Mehrfach ließ die Darstellung in der Sächsischen Zeitung jüngst in der Öffentlichkeit den Eindruck entstehen, dass die Denkmalschutzbehörde der Stadt sich grundsätzlich gegen eine wirtschaftliche Entwicklung des Bereiches obere Berliner Straße stellen würde. Diese Darstellungen entsprechen nicht den Tatsachen. Seit Beginn der Gespräche hat die Denkmalschutzbehörde erklärt, dass sie eine Entwicklung positiv bewertet und mit trägt. Grundlage für Zustimmungen und Genehmigungen ist jedoch, dass dabei die Belange des Denkmalschutzes und der Denkmalpflege angemessen berücksichtigt werden, so festgeschrieben im Sächsischen Denkmalschutzgesetz §1 (3).

Gesetzliche Aufgabe des Denkmalschutzes ist es, Kulturdenkmale zu schützen und zu pflegen. Dabei ist auch die Charta von Venedig zu beachten, die von der Bundesrepublik Deutschland unterschrieben wurde und Grundlage allen denkmalpflegerischen Handelns ist. Im Artikel 5 der Charta heißt es:
"Die Erhaltung der Denkmäler wird immer begünstigt durch eine der Gesellschaft nützliche Funktion. Ein solcher Gebrauch ist daher wünschenswert, darf aber die Struktur und Gestalt der Denkmale nicht verändern. Nur innerhalb dieser Grenzen können Entwicklungen gesellschaftlicher Ansprüche und durch Nutzungsänderungen gedingte Eingriffe geplant und bewilligt werden."

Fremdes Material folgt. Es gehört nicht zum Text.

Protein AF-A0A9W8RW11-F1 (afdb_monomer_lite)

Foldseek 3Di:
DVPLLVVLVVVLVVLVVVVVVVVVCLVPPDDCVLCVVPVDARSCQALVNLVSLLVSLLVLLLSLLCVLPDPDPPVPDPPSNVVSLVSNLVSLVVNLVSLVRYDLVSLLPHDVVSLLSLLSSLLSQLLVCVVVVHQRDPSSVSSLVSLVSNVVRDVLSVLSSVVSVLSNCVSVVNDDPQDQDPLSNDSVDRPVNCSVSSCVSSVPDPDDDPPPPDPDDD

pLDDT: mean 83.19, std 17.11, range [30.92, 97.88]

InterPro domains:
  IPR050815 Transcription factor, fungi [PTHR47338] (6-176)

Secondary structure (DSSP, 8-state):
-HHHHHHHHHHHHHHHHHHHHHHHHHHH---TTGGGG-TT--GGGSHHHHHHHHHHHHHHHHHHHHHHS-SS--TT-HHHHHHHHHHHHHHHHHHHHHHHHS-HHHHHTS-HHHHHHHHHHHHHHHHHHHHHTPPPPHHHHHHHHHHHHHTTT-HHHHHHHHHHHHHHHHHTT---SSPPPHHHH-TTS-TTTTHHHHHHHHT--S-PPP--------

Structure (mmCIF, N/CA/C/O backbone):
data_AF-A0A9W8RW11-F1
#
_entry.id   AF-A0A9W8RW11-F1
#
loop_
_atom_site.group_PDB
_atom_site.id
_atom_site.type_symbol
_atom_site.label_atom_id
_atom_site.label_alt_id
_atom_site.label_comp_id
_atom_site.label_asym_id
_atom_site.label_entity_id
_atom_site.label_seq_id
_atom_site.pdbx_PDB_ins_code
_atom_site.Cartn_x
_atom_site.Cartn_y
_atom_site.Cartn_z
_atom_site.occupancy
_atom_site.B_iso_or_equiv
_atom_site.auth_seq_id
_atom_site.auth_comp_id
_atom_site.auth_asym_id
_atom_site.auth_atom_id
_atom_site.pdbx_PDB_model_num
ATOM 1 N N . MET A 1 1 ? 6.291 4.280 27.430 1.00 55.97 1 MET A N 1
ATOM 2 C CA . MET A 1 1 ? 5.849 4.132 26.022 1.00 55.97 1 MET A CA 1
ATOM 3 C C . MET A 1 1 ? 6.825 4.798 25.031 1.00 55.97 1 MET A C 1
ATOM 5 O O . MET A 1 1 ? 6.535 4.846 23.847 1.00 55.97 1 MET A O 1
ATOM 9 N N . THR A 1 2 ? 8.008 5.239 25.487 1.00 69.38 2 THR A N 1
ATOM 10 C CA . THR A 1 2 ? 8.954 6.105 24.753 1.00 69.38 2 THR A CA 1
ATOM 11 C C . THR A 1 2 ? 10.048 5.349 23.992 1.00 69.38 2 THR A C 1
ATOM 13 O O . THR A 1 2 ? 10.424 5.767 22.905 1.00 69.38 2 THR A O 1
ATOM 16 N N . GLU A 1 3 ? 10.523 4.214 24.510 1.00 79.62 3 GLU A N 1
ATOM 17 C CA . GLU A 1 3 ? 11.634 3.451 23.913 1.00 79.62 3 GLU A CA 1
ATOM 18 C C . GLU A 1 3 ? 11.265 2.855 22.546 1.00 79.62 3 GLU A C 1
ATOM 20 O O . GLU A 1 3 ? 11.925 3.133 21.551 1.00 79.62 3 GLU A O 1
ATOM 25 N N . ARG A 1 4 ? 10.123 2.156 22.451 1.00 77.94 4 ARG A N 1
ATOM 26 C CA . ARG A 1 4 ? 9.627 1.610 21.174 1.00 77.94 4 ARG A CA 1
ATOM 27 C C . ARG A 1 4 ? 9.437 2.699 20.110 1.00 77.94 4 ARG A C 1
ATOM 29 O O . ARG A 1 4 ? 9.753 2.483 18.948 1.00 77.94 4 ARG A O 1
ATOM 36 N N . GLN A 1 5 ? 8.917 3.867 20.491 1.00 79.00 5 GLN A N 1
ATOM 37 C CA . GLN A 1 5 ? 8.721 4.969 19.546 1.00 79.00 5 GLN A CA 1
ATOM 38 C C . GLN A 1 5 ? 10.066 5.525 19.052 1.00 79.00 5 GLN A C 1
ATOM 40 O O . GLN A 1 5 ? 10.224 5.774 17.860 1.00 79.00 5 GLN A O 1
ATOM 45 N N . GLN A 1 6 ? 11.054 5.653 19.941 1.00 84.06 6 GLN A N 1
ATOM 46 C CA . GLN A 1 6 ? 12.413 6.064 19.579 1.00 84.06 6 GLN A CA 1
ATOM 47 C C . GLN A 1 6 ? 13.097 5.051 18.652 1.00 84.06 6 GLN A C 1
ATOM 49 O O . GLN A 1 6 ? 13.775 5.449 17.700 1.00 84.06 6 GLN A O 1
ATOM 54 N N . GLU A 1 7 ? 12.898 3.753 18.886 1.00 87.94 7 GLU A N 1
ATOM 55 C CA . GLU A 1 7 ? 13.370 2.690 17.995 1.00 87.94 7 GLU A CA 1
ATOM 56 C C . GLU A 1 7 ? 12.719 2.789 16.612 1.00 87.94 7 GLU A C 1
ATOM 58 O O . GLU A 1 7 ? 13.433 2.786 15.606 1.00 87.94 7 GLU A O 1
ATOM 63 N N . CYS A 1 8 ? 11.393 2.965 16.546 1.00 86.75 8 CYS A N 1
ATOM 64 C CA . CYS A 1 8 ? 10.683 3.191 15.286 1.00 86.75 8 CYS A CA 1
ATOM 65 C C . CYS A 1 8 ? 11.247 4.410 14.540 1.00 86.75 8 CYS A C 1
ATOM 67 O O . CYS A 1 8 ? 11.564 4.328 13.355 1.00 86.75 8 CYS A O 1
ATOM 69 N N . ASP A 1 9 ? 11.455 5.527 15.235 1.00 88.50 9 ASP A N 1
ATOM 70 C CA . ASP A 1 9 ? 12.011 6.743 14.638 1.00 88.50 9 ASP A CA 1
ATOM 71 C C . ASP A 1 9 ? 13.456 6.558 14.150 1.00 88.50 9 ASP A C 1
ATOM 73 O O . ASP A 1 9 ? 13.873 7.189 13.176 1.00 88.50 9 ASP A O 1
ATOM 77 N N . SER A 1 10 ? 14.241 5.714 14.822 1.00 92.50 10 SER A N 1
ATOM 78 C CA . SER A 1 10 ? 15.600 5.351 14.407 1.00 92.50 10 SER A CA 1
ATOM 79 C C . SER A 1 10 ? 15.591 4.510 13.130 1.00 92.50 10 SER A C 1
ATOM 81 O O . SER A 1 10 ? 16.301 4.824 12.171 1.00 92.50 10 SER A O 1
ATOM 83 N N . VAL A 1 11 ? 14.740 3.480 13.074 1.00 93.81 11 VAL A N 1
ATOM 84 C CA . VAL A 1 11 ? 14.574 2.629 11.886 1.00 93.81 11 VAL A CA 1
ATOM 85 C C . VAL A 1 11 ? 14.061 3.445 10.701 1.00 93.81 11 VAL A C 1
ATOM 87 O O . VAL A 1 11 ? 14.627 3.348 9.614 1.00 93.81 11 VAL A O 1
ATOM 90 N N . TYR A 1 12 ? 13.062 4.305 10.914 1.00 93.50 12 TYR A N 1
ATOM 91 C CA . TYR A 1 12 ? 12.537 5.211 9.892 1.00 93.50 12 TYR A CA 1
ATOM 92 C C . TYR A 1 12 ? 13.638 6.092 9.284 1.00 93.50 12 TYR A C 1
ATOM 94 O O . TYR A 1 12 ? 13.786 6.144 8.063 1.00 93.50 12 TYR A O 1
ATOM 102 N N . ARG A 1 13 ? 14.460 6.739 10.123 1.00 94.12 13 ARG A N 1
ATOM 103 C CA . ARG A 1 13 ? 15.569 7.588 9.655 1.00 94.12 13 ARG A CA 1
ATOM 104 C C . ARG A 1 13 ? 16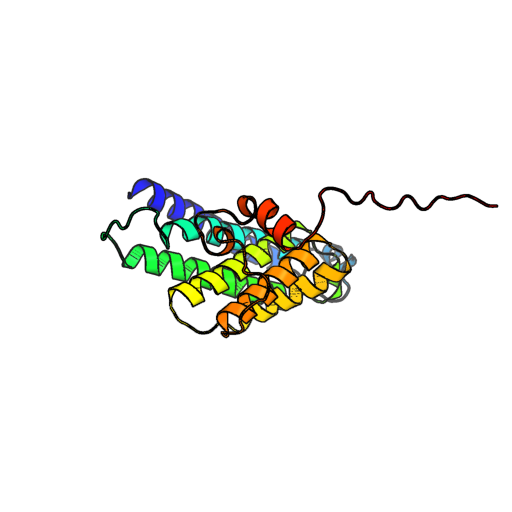.590 6.810 8.832 1.00 94.12 13 ARG A C 1
ATOM 106 O O . ARG A 1 13 ? 17.045 7.310 7.811 1.00 94.12 13 ARG A O 1
ATOM 113 N N . ARG A 1 14 ? 16.921 5.584 9.246 1.00 95.19 14 ARG A N 1
ATOM 114 C CA . ARG A 1 14 ? 17.838 4.711 8.498 1.00 95.19 14 ARG A CA 1
ATOM 115 C C . ARG A 1 14 ? 17.264 4.298 7.145 1.00 95.19 14 ARG A C 1
ATOM 117 O O . ARG A 1 14 ? 17.997 4.312 6.165 1.00 95.19 14 ARG A O 1
ATOM 124 N N . LEU A 1 15 ? 15.974 3.960 7.086 1.00 94.50 15 LEU A N 1
ATOM 125 C CA . LEU A 1 15 ? 15.294 3.627 5.831 1.00 94.50 15 LEU A CA 1
ATOM 126 C C . LEU A 1 15 ? 15.291 4.810 4.863 1.00 94.50 15 LEU A C 1
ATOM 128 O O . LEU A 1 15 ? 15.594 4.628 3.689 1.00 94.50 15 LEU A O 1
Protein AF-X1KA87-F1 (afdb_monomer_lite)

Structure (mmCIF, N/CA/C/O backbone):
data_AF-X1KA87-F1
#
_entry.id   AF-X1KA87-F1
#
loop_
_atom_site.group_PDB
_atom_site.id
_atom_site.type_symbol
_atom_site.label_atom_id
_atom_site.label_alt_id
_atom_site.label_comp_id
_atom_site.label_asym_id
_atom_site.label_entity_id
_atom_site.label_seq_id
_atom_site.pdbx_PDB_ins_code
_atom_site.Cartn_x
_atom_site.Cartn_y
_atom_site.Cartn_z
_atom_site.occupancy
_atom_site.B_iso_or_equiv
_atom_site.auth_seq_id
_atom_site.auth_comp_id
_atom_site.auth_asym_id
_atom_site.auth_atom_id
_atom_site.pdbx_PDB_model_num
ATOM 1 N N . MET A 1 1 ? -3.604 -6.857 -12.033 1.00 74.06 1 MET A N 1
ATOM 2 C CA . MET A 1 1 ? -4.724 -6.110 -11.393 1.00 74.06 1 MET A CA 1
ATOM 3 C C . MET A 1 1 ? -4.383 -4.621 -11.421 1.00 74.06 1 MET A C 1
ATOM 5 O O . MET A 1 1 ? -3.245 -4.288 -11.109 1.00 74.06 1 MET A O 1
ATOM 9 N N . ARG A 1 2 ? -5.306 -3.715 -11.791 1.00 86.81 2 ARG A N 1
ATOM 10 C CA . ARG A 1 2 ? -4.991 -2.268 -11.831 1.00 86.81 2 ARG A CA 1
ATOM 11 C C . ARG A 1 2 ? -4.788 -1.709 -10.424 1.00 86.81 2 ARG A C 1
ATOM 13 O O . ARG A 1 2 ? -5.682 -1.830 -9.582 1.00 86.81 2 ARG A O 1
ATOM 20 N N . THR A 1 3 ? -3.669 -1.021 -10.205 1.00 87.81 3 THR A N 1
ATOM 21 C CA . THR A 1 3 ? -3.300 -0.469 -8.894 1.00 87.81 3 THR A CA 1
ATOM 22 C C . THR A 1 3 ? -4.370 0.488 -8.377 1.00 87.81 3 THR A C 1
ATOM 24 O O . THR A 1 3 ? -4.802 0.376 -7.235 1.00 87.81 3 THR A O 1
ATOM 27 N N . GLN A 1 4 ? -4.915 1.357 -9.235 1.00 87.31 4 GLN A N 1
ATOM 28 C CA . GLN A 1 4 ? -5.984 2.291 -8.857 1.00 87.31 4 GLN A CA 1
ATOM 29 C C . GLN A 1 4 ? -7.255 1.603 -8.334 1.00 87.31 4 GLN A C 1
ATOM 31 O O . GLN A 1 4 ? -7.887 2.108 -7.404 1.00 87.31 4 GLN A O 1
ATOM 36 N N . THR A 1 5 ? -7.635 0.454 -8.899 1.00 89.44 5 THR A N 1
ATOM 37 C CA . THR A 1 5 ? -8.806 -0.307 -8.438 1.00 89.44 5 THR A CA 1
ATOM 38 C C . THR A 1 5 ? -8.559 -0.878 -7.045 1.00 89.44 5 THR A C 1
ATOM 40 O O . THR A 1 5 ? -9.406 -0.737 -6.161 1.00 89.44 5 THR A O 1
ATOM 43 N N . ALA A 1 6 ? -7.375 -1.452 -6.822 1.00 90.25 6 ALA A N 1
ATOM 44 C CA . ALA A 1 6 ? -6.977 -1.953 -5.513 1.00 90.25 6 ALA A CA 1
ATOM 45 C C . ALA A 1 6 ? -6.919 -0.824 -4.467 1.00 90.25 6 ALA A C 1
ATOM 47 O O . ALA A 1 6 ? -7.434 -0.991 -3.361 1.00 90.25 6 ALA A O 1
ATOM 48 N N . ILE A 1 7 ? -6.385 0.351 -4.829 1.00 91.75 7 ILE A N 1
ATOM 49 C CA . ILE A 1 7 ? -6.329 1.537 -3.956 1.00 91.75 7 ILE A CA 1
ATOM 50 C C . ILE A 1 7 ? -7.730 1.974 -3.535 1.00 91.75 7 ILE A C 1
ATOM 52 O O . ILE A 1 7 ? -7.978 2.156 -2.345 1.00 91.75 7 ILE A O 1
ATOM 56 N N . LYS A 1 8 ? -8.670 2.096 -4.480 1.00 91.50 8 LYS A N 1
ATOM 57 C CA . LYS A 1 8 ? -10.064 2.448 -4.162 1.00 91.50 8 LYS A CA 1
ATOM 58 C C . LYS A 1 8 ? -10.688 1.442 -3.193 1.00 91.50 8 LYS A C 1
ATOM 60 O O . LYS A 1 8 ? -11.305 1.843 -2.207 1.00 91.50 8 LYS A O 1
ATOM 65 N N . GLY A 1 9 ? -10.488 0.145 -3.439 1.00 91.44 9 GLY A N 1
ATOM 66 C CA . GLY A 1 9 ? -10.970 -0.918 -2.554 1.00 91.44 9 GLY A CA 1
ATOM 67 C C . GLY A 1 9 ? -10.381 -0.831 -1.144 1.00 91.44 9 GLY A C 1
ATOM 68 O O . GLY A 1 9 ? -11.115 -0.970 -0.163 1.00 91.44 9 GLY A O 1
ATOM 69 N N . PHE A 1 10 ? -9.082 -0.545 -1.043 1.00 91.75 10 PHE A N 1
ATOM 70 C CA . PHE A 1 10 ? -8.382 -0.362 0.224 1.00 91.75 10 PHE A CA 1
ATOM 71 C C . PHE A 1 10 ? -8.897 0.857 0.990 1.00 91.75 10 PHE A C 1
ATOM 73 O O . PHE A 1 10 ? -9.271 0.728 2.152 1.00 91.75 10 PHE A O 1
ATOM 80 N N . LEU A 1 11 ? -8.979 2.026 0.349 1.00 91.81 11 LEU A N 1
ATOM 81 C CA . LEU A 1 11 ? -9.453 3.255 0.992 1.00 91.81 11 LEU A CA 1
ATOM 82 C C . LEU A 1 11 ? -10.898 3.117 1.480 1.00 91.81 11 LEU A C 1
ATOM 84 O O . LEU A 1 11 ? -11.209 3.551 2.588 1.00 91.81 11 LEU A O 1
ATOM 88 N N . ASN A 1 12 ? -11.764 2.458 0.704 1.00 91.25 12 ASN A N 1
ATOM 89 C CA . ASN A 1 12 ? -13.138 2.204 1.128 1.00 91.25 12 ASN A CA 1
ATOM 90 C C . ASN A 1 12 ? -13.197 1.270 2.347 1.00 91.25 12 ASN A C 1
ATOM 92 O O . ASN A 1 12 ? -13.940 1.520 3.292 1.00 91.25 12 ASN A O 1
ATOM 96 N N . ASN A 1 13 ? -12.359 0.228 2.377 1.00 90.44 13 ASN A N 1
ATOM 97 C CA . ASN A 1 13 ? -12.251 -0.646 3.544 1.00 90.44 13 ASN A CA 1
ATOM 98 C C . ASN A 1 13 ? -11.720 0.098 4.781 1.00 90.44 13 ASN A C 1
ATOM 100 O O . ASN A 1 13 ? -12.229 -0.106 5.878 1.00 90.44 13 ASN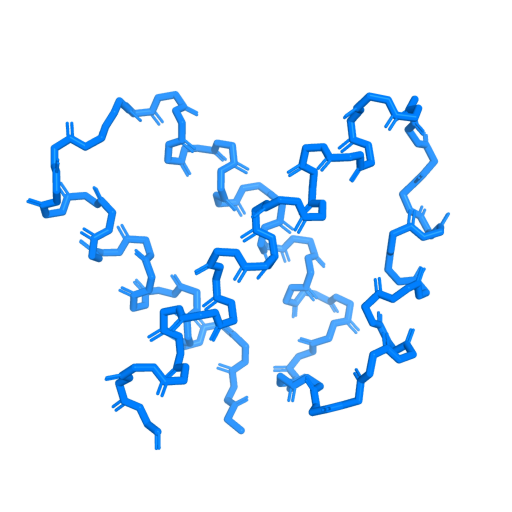 A O 1
ATOM 104 N N . ARG A 1 14 ? -10.742 0.994 4.611 1.00 90.19 14 ARG A N 1
ATOM 105 C CA . ARG A 1 14 ? -10.193 1.810 5.706 1.00 90.19 14 ARG A CA 1
ATOM 106 C C . ARG A 1 14 ? -11.213 2.812 6.251 1.00 90.19 14 ARG A C 1
ATOM 108 O O . ARG A 1 14 ? -11.285 2.981 7.464 1.00 90.19 14 ARG A O 1
ATOM 115 N N . ARG A 1 15 ? -12.044 3.400 5.383 1.00 89.19 15 ARG A N 1
ATOM 116 C CA . ARG A 1 15 ? -13.206 4.220 5.776 1.00 89.19 15 ARG A CA 1
ATOM 117 C C . ARG A 1 15 ? -14.233 3.406 6.565 1.00 89.19 15 ARG A C 1
ATOM 119 O O . ARG A 1 15 ? -14.664 3.852 7.619 1.00 89.19 15 ARG A O 1
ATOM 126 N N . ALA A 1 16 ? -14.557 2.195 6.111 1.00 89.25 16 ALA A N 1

Bei ihren Entscheidungen wird die Denkmalpflege im Sinne der Sache ihre Ermessensspielräume ausloten. Die Bestimmungen und Festlegungen des Sächsischen Denkmalschutzgesetzes sind dabei jedoch zwingend einzuhalten.
Wenn alle Verfahrensbeteiligten bereit sind, im Rahmen der gesetzlichen Möglichkeiten aufeinander zuzugehen, ist auch unter Beachtung der Belange des Denkmalschutzes ein qualitativ und inhaltlich guter Kompromiss möglich.

"Es hilft niemanden, wenn in der Öffentlichkeit Fronten aufgebaut werden und der Denkmalschutzbehörde oder dem Investor Blockade vorgeworfen werden. Deshalb hoffen wir auf die Besonnenheit der Görlitzer Bevölkerung; ehe vorschnelle "Urteile" für oder gegen die beiden Vorhaben gefällt sind. Unser Bestreben ist es, beide Vorhaben erfolgreich zum Nutzen der Stadt zum Ziel zu führen.", so Oberbürgermeister Joachim Paulick.